Temporal performance and high availablity

I was looking for a microservice orchestrator for one of my projects and came across Temporal. I went through the documentation and different video tutorials. I had a few queries.

  1. Most of the activities for my requirement will have to make external API calls and the workflow completion time is important. Given these requirements, should I use Local Activities to execute the API calls as they give better performance? Can I use Local Activities for long-running activities like API calls or is it used only for short-lived activities like in-memory processing?
  2. I went through the Kubernetes deployment documentation in GitHub - temporalio/helm-charts: Temporal Helm charts. It says we should not use it for production deployment. What are the changes required in this (other than the number of replicas) to be production-ready? Is there any documentation I can refer to for production deployment?
  3. In some of the video tutorials, it was mentioned that, for High Availability, we can setup Cadence Service across multiple data centers. Are Global Namespaces used to achieve this?
  4. Global Namespaces are active-passive setup. Is there a way to set up Temporal Service in an active-active mode? For example, can I deploy Temporal Service on DC1 and DC2 which is backed by a Cassandra with a multi-datacenter setup?
  1. What latencies are you targeting? Local Activities can decrease latency, but they have some other implications, so I would avoid them unless really needed. They should not be used for long-running operations.
  2. What constitutes a production deployment is a complicated question. There are multiple users running in production using this helm chart. At the same time, we are not sure what is the recommended way to run a production-worthy k8s infrastructure. At least use an external DB instead of the one deployed to k8s by the chart.
  3. Yes, global namespaces allow cross-cluster failovers.
  4. Active-active doesn’t make sense in the Temporal world. The reason is that workflows are strongly consistent and active-active is by definition is eventually consistent. Temporal supports automatic forwarding of workflow start and signal requests to the cluster in which a namespace is active. The multi-cluster Cassandra is not supported as it is eventually consistent. Also, multi-dc Cassandra is a potential availability problem as a single bad schema update can bring down all the regions.

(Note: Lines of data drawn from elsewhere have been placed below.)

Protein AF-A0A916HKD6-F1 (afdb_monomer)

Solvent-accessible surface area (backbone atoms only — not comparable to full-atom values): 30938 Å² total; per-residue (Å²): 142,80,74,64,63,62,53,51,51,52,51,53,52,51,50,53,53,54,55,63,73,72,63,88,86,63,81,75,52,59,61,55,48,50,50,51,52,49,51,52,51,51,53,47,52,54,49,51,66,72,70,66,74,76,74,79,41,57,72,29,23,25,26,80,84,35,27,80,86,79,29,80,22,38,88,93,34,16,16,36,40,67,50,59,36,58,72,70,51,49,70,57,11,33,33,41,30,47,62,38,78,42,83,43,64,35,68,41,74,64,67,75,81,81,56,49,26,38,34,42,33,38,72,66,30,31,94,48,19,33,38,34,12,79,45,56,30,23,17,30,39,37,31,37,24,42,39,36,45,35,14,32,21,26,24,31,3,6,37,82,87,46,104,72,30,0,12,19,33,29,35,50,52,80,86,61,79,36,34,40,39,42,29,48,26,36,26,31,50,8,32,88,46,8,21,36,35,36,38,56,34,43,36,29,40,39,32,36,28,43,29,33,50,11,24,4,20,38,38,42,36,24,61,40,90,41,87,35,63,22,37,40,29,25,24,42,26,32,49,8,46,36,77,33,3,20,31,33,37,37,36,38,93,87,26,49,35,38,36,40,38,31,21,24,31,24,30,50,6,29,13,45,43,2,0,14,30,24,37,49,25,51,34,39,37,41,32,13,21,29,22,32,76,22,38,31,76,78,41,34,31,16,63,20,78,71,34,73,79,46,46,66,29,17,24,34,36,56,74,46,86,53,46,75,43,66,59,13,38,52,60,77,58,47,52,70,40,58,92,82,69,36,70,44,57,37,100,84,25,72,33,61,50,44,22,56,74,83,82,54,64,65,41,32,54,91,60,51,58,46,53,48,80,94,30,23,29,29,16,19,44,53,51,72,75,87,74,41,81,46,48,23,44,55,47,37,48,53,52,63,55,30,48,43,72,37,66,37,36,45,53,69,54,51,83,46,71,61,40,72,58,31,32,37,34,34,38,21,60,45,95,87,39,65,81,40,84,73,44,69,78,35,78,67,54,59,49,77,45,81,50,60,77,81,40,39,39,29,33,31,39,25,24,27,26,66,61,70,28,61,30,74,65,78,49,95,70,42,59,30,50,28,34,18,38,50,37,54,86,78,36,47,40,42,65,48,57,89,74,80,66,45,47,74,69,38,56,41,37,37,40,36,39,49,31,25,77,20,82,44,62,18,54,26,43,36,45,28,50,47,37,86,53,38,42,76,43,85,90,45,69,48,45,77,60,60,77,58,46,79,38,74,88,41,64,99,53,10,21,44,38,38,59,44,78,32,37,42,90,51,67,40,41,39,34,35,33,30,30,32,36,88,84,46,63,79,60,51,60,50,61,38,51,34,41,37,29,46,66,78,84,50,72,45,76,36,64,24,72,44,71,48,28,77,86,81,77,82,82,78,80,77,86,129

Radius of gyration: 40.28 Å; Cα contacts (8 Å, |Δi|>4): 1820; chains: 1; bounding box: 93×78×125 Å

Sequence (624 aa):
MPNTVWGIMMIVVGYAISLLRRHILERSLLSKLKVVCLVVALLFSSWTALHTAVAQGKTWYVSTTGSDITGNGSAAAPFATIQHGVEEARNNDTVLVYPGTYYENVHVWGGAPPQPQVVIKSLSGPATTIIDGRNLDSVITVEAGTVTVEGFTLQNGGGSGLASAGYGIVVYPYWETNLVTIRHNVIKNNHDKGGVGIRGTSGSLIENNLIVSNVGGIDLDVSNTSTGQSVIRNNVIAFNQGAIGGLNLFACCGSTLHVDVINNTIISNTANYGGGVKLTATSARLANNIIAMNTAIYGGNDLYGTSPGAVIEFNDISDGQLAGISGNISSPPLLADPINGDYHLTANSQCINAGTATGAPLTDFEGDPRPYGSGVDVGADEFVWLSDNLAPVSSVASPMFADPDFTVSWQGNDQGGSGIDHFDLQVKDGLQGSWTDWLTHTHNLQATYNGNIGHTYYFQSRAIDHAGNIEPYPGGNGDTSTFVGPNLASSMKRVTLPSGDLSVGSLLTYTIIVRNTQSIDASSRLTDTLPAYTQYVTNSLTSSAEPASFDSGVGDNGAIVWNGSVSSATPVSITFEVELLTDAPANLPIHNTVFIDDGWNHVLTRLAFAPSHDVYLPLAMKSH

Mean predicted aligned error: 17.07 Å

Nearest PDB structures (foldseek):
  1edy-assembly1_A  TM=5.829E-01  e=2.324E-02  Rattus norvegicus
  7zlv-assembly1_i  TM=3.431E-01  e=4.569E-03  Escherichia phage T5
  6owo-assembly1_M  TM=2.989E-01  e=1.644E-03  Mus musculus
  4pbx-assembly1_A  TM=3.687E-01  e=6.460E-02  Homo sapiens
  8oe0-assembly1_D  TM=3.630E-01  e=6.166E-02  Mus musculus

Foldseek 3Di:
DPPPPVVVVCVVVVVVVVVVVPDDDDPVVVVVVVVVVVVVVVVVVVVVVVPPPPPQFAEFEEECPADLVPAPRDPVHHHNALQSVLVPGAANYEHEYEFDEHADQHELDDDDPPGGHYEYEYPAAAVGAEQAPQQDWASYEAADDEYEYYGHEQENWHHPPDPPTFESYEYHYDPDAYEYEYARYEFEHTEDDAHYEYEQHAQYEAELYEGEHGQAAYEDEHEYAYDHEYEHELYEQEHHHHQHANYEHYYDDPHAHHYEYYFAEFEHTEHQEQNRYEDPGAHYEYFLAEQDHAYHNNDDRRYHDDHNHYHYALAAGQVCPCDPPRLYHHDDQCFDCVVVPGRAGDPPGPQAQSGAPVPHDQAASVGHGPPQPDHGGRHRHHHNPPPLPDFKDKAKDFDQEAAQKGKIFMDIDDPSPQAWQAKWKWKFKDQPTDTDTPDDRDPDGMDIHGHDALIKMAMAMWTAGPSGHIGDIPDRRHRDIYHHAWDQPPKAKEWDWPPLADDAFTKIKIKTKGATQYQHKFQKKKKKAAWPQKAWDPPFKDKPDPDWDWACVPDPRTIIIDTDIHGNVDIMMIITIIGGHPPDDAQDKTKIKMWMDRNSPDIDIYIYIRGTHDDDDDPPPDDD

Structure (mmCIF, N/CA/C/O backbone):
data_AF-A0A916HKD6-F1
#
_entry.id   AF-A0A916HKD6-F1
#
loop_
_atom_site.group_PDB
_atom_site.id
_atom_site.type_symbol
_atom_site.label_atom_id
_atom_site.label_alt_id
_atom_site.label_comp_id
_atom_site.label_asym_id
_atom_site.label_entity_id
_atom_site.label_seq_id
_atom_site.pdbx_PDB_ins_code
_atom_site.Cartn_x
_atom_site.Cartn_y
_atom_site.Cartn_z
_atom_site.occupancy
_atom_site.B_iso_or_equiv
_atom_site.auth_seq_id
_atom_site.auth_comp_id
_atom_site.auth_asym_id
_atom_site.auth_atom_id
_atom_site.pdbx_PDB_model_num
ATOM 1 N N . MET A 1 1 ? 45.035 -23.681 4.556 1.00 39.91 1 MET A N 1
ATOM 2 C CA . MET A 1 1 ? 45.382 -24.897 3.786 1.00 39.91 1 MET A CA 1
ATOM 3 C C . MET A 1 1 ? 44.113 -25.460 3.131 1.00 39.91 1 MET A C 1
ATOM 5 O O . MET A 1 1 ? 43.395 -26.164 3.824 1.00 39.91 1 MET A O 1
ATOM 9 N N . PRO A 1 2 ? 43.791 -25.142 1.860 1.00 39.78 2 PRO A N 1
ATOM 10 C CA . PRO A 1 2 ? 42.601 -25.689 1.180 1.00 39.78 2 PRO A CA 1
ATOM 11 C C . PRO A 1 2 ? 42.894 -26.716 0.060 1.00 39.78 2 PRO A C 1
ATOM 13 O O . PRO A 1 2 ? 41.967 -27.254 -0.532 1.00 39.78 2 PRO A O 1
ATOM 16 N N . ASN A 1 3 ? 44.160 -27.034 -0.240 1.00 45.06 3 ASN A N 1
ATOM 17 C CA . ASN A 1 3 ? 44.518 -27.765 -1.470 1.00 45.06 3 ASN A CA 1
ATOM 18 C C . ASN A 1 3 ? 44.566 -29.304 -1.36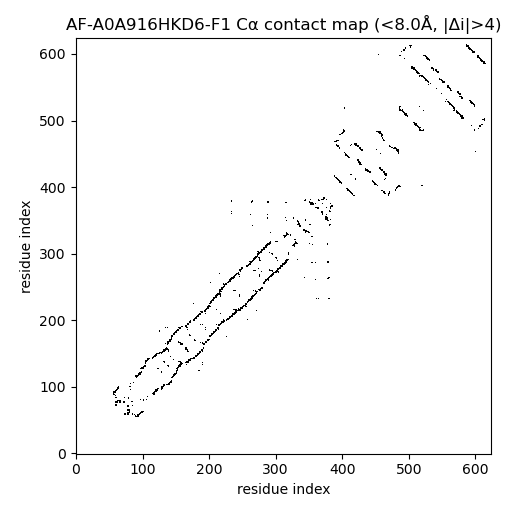5 1.00 45.06 3 ASN A C 1
ATOM 20 O O . ASN A 1 3 ? 44.939 -29.962 -2.331 1.00 45.06 3 ASN A O 1
ATOM 24 N N . THR A 1 4 ? 44.203 -29.917 -0.236 1.00 52.94 4 THR A N 1
ATOM 25 C CA . THR A 1 4 ? 44.327 -31.380 -0.064 1.00 52.94 4 THR A CA 1
ATOM 26 C C . THR A 1 4 ? 43.043 -32.154 -0.370 1.00 52.94 4 THR A C 1
ATOM 28 O O . THR A 1 4 ? 43.118 -33.264 -0.888 1.00 52.94 4 THR A O 1
ATOM 31 N N . VAL A 1 5 ? 41.861 -31.574 -0.141 1.00 47.94 5 VAL A N 1
ATOM 32 C CA . VAL A 1 5 ? 40.575 -32.281 -0.326 1.00 47.94 5 VAL A CA 1
ATOM 33 C C . VAL A 1 5 ? 40.199 -32.399 -1.806 1.00 47.94 5 VAL A C 1
ATOM 35 O O . VAL A 1 5 ? 39.831 -33.478 -2.265 1.00 47.94 5 VAL A O 1
ATOM 38 N N . TRP A 1 6 ? 40.394 -31.329 -2.584 1.00 46.09 6 TRP A N 1
ATOM 39 C CA . TRP A 1 6 ? 40.156 -31.329 -4.035 1.00 46.09 6 TRP A CA 1
ATOM 40 C C . TRP A 1 6 ? 41.088 -32.304 -4.775 1.00 46.09 6 TRP A C 1
ATOM 42 O O . TRP A 1 6 ? 40.670 -32.998 -5.701 1.00 46.09 6 TRP A O 1
ATOM 52 N N . GLY A 1 7 ? 42.337 -32.427 -4.307 1.00 50.22 7 GLY A N 1
ATOM 53 C CA . GLY A 1 7 ? 43.305 -33.397 -4.823 1.00 50.22 7 GLY A CA 1
ATOM 54 C C . GLY A 1 7 ? 42.877 -34.847 -4.582 1.00 50.22 7 GLY A C 1
ATOM 55 O O . GLY A 1 7 ? 42.952 -35.669 -5.492 1.00 50.22 7 GLY A O 1
ATOM 56 N N . ILE A 1 8 ? 42.353 -35.159 -3.392 1.00 54.06 8 ILE A N 1
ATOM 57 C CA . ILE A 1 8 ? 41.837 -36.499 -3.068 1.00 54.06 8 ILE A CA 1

Hi Maxim, thank you very much for the reply. I had a few follow up questions.

  1. We are trying to orchestrate 20 microservices. Each of these services has an SLA of 500ms approximately. We are targeting a latency of 15seconds. Can we achieve this using Temporal? Also, it will be great if I can get some examples of how to create Local Activities.

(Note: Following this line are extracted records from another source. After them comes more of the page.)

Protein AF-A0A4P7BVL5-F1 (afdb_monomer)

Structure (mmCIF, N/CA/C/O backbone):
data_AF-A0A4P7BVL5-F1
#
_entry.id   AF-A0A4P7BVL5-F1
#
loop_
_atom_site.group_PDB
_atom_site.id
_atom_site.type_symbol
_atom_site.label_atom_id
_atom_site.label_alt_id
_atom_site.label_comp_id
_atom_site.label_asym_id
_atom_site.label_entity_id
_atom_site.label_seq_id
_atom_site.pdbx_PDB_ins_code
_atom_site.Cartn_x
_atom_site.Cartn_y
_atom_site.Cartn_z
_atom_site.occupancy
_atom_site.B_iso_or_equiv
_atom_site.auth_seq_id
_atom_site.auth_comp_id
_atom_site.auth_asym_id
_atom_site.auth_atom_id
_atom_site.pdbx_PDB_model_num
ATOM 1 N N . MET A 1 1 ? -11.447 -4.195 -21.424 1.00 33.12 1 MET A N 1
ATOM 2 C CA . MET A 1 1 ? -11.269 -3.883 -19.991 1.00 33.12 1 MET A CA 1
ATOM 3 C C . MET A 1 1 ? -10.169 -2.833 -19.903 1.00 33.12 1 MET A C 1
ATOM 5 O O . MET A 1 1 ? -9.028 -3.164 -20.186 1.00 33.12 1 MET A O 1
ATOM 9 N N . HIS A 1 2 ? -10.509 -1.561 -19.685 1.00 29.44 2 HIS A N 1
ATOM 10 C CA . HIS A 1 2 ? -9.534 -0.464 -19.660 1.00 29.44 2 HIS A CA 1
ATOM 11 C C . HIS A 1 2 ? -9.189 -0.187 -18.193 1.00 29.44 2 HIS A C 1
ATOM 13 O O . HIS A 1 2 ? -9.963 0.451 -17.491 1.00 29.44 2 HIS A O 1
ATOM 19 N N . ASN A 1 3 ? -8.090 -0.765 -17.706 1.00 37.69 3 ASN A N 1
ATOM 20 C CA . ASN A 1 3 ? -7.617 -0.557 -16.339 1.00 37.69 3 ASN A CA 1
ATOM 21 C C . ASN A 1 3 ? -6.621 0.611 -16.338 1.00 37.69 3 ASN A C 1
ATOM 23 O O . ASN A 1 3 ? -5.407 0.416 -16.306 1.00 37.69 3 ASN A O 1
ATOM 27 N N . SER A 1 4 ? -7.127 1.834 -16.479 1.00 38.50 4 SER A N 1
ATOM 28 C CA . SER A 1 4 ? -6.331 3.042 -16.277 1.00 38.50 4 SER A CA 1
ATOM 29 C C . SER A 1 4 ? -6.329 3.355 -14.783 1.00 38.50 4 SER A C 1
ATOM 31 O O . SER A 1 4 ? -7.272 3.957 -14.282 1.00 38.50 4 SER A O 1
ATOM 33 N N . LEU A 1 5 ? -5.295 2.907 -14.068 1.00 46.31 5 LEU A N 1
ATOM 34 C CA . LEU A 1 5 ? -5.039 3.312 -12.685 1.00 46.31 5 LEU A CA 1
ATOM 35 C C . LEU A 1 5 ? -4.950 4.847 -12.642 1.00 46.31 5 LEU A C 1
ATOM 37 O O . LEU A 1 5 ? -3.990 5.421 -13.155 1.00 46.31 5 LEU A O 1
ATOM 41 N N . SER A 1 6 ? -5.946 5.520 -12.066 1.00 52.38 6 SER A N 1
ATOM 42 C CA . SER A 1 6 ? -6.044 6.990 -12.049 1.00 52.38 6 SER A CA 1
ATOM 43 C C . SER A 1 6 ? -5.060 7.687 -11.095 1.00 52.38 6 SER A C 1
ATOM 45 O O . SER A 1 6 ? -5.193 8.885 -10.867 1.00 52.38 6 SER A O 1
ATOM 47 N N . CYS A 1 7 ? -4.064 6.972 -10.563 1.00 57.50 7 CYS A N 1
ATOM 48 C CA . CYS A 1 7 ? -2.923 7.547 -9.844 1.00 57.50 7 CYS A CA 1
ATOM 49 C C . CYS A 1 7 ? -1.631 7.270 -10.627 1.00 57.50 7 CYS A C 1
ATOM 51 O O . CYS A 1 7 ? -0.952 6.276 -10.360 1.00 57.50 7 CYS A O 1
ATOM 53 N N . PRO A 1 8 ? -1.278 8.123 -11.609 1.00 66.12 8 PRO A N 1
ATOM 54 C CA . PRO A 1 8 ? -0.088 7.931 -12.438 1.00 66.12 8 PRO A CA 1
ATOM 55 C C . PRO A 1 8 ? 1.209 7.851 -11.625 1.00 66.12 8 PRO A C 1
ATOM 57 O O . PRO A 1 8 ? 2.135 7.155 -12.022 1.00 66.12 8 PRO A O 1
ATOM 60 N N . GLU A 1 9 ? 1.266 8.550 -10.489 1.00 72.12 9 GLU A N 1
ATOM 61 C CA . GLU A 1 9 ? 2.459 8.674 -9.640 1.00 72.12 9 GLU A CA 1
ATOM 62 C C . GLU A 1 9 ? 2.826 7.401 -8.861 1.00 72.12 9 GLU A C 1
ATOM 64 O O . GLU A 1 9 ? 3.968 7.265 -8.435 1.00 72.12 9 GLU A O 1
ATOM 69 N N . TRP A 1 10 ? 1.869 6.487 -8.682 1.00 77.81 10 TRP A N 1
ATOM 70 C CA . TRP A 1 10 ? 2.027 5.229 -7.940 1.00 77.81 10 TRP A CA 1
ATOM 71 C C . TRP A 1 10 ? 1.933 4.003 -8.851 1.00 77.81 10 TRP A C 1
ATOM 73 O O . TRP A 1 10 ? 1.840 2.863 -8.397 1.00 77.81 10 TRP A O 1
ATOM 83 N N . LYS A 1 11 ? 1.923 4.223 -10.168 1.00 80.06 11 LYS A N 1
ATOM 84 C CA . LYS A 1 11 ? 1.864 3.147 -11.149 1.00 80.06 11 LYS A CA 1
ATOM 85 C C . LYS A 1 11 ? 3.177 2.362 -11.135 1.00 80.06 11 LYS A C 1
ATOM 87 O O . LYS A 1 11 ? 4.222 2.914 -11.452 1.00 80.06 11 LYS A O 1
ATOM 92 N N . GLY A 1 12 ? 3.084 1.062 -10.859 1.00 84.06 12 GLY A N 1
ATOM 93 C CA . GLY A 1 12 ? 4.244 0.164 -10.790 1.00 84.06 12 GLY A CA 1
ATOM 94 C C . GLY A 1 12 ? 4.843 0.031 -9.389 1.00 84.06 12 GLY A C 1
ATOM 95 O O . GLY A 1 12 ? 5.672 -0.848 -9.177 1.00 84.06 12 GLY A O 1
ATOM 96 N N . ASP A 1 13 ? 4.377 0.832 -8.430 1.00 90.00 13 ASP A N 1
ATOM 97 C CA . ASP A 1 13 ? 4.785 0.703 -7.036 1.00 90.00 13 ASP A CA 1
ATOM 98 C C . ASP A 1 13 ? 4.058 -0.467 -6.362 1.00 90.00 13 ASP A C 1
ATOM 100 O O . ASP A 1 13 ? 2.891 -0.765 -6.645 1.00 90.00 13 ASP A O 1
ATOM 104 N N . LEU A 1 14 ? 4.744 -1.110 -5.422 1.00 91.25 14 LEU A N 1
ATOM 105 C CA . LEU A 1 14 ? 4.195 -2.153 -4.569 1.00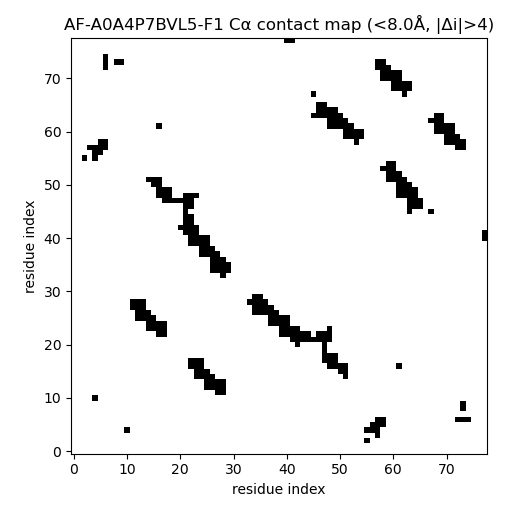 91.25 14 LEU A CA 1
ATOM 106 C C . LEU A 1 14 ? 3.780 -1.559 -3.220 1.00 91.25 14 LEU A C 1
ATOM 108 O O . LEU A 1 14 ? 4.560 -0.881 -2.554 1.00 91.25 14 LEU A O 1
ATOM 112 N N . PHE A 1 15 ? 2.557 -1.864 -2.791 1.00 93.25 15 PHE A N 1
ATOM 113 C CA . PHE A 1 15 ? 2.028 -1.453 -1.494 1.00 93.25 15 PHE A CA 1
ATOM 114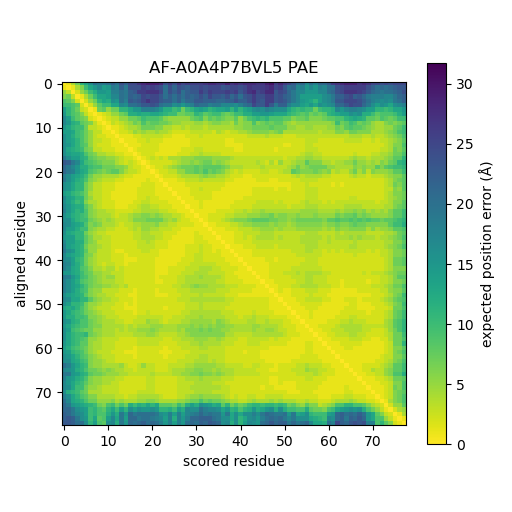 C C . PHE A 1 15 ? 1.860 -2.661 -0.578 1.00 93.25 15 PHE A C 1
ATOM 116 O O . PHE A 1 15 ? 1.274 -3.669 -0.968 1.00 93.25 15 PHE A O 1
ATOM 123 N N . VAL A 1 16 ? 2.349 -2.545 0.656 1.00 94.25 16 VAL A N 1
ATOM 124 C CA . VAL A 1 16 ? 2.313 -3.615 1.658 1.00 94.25 16 VAL A CA 1
ATOM 125 C C . VAL A 1 16 ? 1.754 -3.081 2.972 1.00 94.25 16 VAL A C 1
ATOM 127 O O . VAL A 1 16 ? 2.284 -2.134 3.558 1.00 94.25 16 VAL A O 1
ATOM 130 N N . ALA A 1 17 ? 0.690 -3.707 3.473 1.00 93.75 17 ALA A N 1
ATOM 131 C CA . ALA A 1 17 ? 0.168 -3.418 4.804 1.00 93.75 17 ALA A CA 1
ATOM 132 C C . ALA A 1 17 ? 1.115 -3.988 5.878 1.00 93.75 17 ALA A C 1
ATOM 134 O O . ALA A 1 17 ? 1.318 -5.199 5.974 1.00 93.75 17 ALA A O 1
ATOM 135 N N . ASN A 1 18 ? 1.713 -3.117 6.697 1.00 90.12 18 ASN A N 1
ATOM 136 C CA . ASN A 1 18 ? 2.656 -3.517 7.735 1.00 90.12 18 ASN A CA 1
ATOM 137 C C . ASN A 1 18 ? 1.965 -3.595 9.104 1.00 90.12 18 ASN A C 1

  2. Regarding the high availability aspects, if I have understood correctly, we can’t use multi-cluster Cassandra with Temporal. So, if I want to run Temporal Service in DC1 and DC2, each of them will run with Cassandra deployment local to that datacenter. Can both of them use the same Elasticsearch instance as the visibility datastore? We want to make sure that we can find all the Workflow execution details in a single place irrespective of where they were executed. If this is possible, what is the recommended way of setting up Kafka, two Kafka instances in DC1 and DC2, or a single instance in the same DC where Elasticsearch is running?

Hi Maxim, I had a couple of followup questions that I have posted in the thread. It will be great if you can answer them when you get a chance. This will help us to select the right framework for our requirements.

Sorry for the late reply.

  1. Yes, 15 seconds in this case is achievable. If you could run some of those activities in parallel then it would speed it up even more.
  2. Each cluster is completely independent with its own cassandra and its own ES. The replication stack will insert each workflow information into each ES cluster independently. This way even complete loss of a DC is not going to impact workflow executions and visibility.

Hello Maxim,
Wanted to check on the below, a follow up to the above thread -

  1. My team is also exploring active-active type of deployment across regions. So if each region is an independent cluster, how do you say that complete loss of a DC is not going to impact. We lose the visibility and executions of instance that is down right? How do you mean the history and data is replicated across regions for this to be possible?
  2. Would having two independent clusters with its own instance of DB and setting up async replication across db instances help with having visibility and workflow executions available on both the clusters Web UI?